Federal laws against sactuary cities? [shrug] Oh, those laws can be ignored.
State laws against illegal immigration? [shrug] The judge says they can be gutted.
Well, maybe people all across the country should just stop acting like the federal government has power. We the People are sovereign and we are the highest power. The federal government has only the power that we consent to grant to them. States need to stand up.
Better be careful. You might catch Liberalism or AIDS or some other Massachusetts disease
“Even worse, Sen. Landrieu said Ms. Romer told her the administration does not have economic impact data on the ban but could produce some by September. Taking such a drastic step without data is reckless. It’s also hard to believe that the Obama administration won’t be able to come up with numbers until the moratorium is half over.”

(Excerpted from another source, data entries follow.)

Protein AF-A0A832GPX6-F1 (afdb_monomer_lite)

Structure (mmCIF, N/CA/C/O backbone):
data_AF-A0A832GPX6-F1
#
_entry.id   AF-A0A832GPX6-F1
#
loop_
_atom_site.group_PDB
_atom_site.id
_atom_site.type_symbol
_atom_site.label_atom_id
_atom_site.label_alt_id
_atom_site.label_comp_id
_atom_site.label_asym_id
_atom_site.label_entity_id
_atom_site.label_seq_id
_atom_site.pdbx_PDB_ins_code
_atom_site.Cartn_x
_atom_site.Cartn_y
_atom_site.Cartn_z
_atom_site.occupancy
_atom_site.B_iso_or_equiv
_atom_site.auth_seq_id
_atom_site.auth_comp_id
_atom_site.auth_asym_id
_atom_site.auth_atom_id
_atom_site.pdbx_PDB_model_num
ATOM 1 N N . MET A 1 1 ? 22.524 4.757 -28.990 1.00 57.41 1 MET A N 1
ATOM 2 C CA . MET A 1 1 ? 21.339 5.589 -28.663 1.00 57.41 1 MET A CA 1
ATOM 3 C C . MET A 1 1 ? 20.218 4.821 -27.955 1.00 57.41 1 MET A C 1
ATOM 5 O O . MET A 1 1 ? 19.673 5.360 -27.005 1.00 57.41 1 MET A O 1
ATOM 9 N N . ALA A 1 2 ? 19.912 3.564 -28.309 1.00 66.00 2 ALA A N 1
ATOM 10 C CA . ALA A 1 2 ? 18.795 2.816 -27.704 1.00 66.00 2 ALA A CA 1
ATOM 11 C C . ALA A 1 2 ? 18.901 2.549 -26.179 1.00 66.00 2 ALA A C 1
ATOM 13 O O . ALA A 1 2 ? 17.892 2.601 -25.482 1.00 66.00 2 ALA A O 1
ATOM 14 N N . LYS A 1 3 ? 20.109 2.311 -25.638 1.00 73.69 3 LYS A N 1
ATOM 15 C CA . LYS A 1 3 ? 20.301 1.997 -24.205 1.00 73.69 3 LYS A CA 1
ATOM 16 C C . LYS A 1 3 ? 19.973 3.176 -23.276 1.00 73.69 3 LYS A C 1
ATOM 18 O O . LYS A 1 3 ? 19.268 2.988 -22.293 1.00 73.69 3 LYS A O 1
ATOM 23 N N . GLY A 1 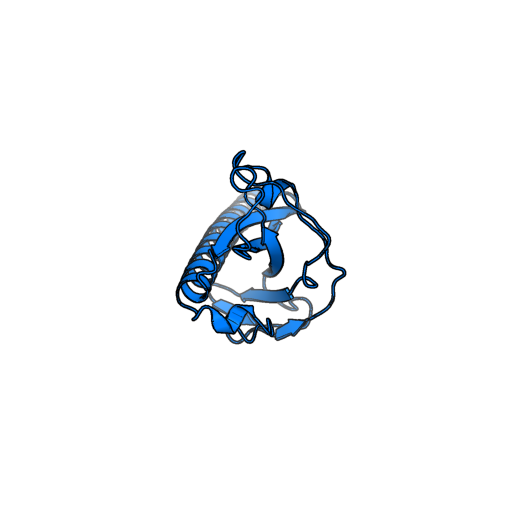4 ? 20.411 4.388 -23.627 1.00 73.75 4 GLY A N 1
ATOM 24 C CA . GLY A 1 4 ? 20.138 5.593 -22.831 1.00 73.75 4 GLY A CA 1
ATOM 25 C C . GLY A 1 4 ? 18.657 5.984 -22.818 1.00 73.75 4 GLY A C 1
ATOM 26 O O . GLY A 1 4 ? 18.131 6.360 -21.778 1.00 73.75 4 GLY A O 1
ATOM 27 N N 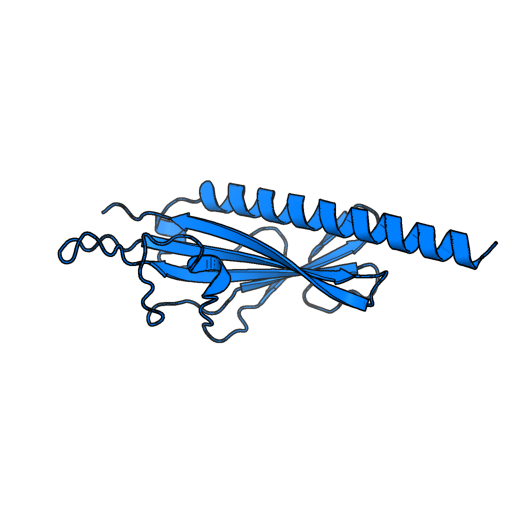. ILE A 1 5 ? 17.955 5.815 -23.945 1.00 81.00 5 ILE A N 1
ATOM 28 C CA . ILE A 1 5 ? 16.505 6.066 -24.037 1.00 81.00 5 ILE A CA 1
ATOM 29 C C . ILE A 1 5 ? 15.725 5.067 -23.169 1.00 81.00 5 ILE A C 1
ATOM 31 O O . ILE A 1 5 ? 14.790 5.449 -22.464 1.00 81.00 5 ILE A O 1
ATOM 35 N N . LEU A 1 6 ? 16.133 3.794 -23.174 1.00 81.12 6 LEU A N 1
ATOM 36 C CA . LEU A 1 6 ? 15.521 2.759 -22.342 1.00 81.12 6 LEU A CA 1
ATOM 37 C C . LEU A 1 6 ? 15.726 3.030 -20.843 1.00 81.12 6 LEU A C 1
ATOM 39 O O . LEU A 1 6 ? 14.781 2.915 -20.064 1.00 81.12 6 LEU A O 1
ATOM 43 N N . GLU A 1 7 ? 16.942 3.390 -20.431 1.00 81.50 7 GLU A N 1
ATOM 44 C CA . GLU A 1 7 ? 17.250 3.719 -19.033 1.00 81.50 7 GLU A CA 1
ATOM 45 C C . GLU A 1 7 ? 16.493 4.966 -18.562 1.00 81.50 7 GLU A C 1
ATOM 47 O O . GLU A 1 7 ? 15.907 4.954 -17.478 1.00 81.50 7 GLU A O 1
ATOM 52 N N . PHE A 1 8 ? 16.410 5.998 -19.404 1.00 82.19 8 PHE A N 1
ATOM 53 C CA . PHE A 1 8 ? 15.622 7.197 -19.130 1.00 82.19 8 PHE A CA 1
ATOM 54 C C . PHE A 1 8 ? 14.130 6.881 -18.947 1.00 82.19 8 PHE A C 1
ATOM 56 O O . PHE A 1 8 ? 13.524 7.304 -17.963 1.00 82.19 8 PHE A O 1
ATOM 63 N N . SER A 1 9 ? 13.548 6.069 -19.836 1.00 85.38 9 SER A N 1
ATOM 64 C CA . SER A 1 9 ? 12.145 5.648 -19.740 1.00 85.38 9 SER A CA 1
ATOM 65 C C . SER A 1 9 ? 11.861 4.866 -18.449 1.00 85.38 9 SER A C 1
ATOM 67 O O . SER A 1 9 ? 10.881 5.144 -17.753 1.00 85.38 9 SER A O 1
ATOM 69 N N . LYS A 1 10 ? 12.753 3.941 -18.062 1.00 85.94 10 LYS A N 1
ATOM 70 C CA . LYS A 1 10 ? 12.649 3.219 -16.782 1.00 85.94 10 LYS A CA 1
ATOM 71 C C . LYS A 1 10 ? 12.721 4.164 -15.584 1.00 85.94 10 LYS A C 1
ATOM 73 O O . LYS A 1 10 ? 11.975 3.983 -14.624 1.00 85.94 10 LYS A O 1
ATOM 78 N N . HIS A 1 11 ? 13.589 5.173 -15.642 1.00 87.38 11 HIS A N 1
ATOM 79 C CA . HIS A 1 11 ? 13.734 6.156 -14.573 1.00 87.38 11 HIS A CA 1
ATOM 80 C C . HIS A 1 11 ? 12.490 7.030 -14.404 1.00 87.38 11 HIS A C 1
ATOM 82 O O . HIS A 1 11 ? 11.960 7.125 -13.298 1.00 87.38 11 HIS A O 1
ATOM 88 N N . GLN A 1 12 ? 11.963 7.586 -15.498 1.00 87.69 12 GLN A N 1
ATOM 89 C CA . GLN A 1 12 ? 10.702 8.333 -15.472 1.00 87.69 12 GLN A CA 1
ATOM 90 C C . GLN A 1 12 ? 9.559 7.486 -14.912 1.00 87.69 12 GLN A C 1
ATOM 92 O O . GLN A 1 12 ? 8.773 7.956 -14.090 1.00 87.69 12 GLN A O 1
ATOM 97 N N . LYS A 1 13 ? 9.490 6.211 -15.306 1.00 86.50 13 LYS A N 1
ATOM 98 C CA . LYS A 1 13 ? 8.455 5.310 -14.810 1.00 86.50 13 LYS A CA 1
ATOM 99 C C . LYS A 1 13 ? 8.587 5.019 -13.319 1.00 86.50 13 LYS A C 1
ATOM 101 O O . LYS A 1 13 ? 7.572 4.973 -12.628 1.00 86.50 13 LYS A O 1
ATOM 106 N N . ARG A 1 14 ? 9.813 4.843 -12.820 1.00 88.31 14 ARG A N 1
ATOM 107 C CA . ARG A 1 14 ? 10.075 4.695 -11.385 1.00 88.31 14 ARG A CA 1
ATOM 108 C C . ARG A 1 14 ? 9.570 5.914 -10.617 1.00 88.31 14 ARG A C 1
ATOM 110 O O . ARG A 1 14 ? 8.818 5.730 -9.672 1.00 88.31 14 ARG A O 1
ATOM 117 N N . ILE A 1 15 ? 9.914 7.129 -11.050 1.00 88.62 15 ILE A N 1
ATOM 118 C CA . ILE A 1 15 ? 9.419 8.373 -10.430 1.00 88.62 15 ILE A CA 1
ATOM 119 C C . ILE A 1 15 ? 7.889 8.392 -10.417 1.00 88.62 15 ILE A C 1
ATOM 121 O O . ILE A 1 15 ? 7.282 8.594 -9.372 1.00 88.62 15 ILE A O 1
ATOM 125 N N . GLN A 1 16 ? 7.257 8.061 -11.543 1.00 88.94 16 GLN A N 1
ATOM 126 C CA . GLN A 1 16 ? 5.802 8.034 -11.624 1.00 88.94 16 GLN A CA 1
ATOM 127 C C . GLN A 1 16 ? 5.164 7.042 -10.636 1.00 88.94 16 GLN A C 1
ATOM 129 O O . GLN A 1 16 ? 4.140 7.350 -10.030 1.00 88.94 16 GLN A O 1
ATOM 134 N N . LEU A 1 17 ? 5.747 5.850 -10.474 1.00 89.50 17 LEU A N 1
ATOM 135 C CA . LEU A 1 17 ? 5.273 4.853 -9.511 1.00 89.50 17 LEU A CA 1
ATOM 136 C C . LEU A 1 17 ? 5.441 5.334 -8.070 1.00 89.50 17 LEU A C 1
ATOM 138 O O . LEU A 1 17 ? 4.526 5.155 -7.269 1.00 89.50 17 LEU A O 1
ATOM 142 N N . LEU A 1 18 ? 6.568 5.977 -7.761 1.00 89.06 18 LEU A N 1
ATOM 143 C CA . LEU A 1 18 ? 6.842 6.567 -6.452 1.00 89.06 18 LEU A CA 1
ATOM 144 C C . LEU A 1 18 ? 5.805 7.635 -6.094 1.00 89.06 18 LEU A C 1
ATOM 146 O O . LEU A 1 18 ? 5.186 7.560 -5.033 1.00 89.06 18 LEU A O 1
ATOM 150 N N . ASP A 1 19 ? 5.574 8.586 -6.997 1.00 89.19 19 ASP A N 1
ATOM 151 C CA . ASP A 1 19 ? 4.628 9.681 -6.780 1.00 89.19 19 ASP A CA 1
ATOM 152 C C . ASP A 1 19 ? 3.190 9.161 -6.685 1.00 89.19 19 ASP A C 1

IMPEACH! IT’S TIME! Bambi on TV now acting like Chavez at some urban league speech. It’s all about him..all the time. I can’t stand this clown!
Obama had important business. He can't be expected to listen to such unimportant drivel as killing jobs. /s
Would that be Cornell and Ithaca, NY, as in, "Ithaca, City of Evil"?
Ever notice that these newsies always go for their "God quotes" to four or five States on the Eastern seaboard, or San Francisco, or Seattle?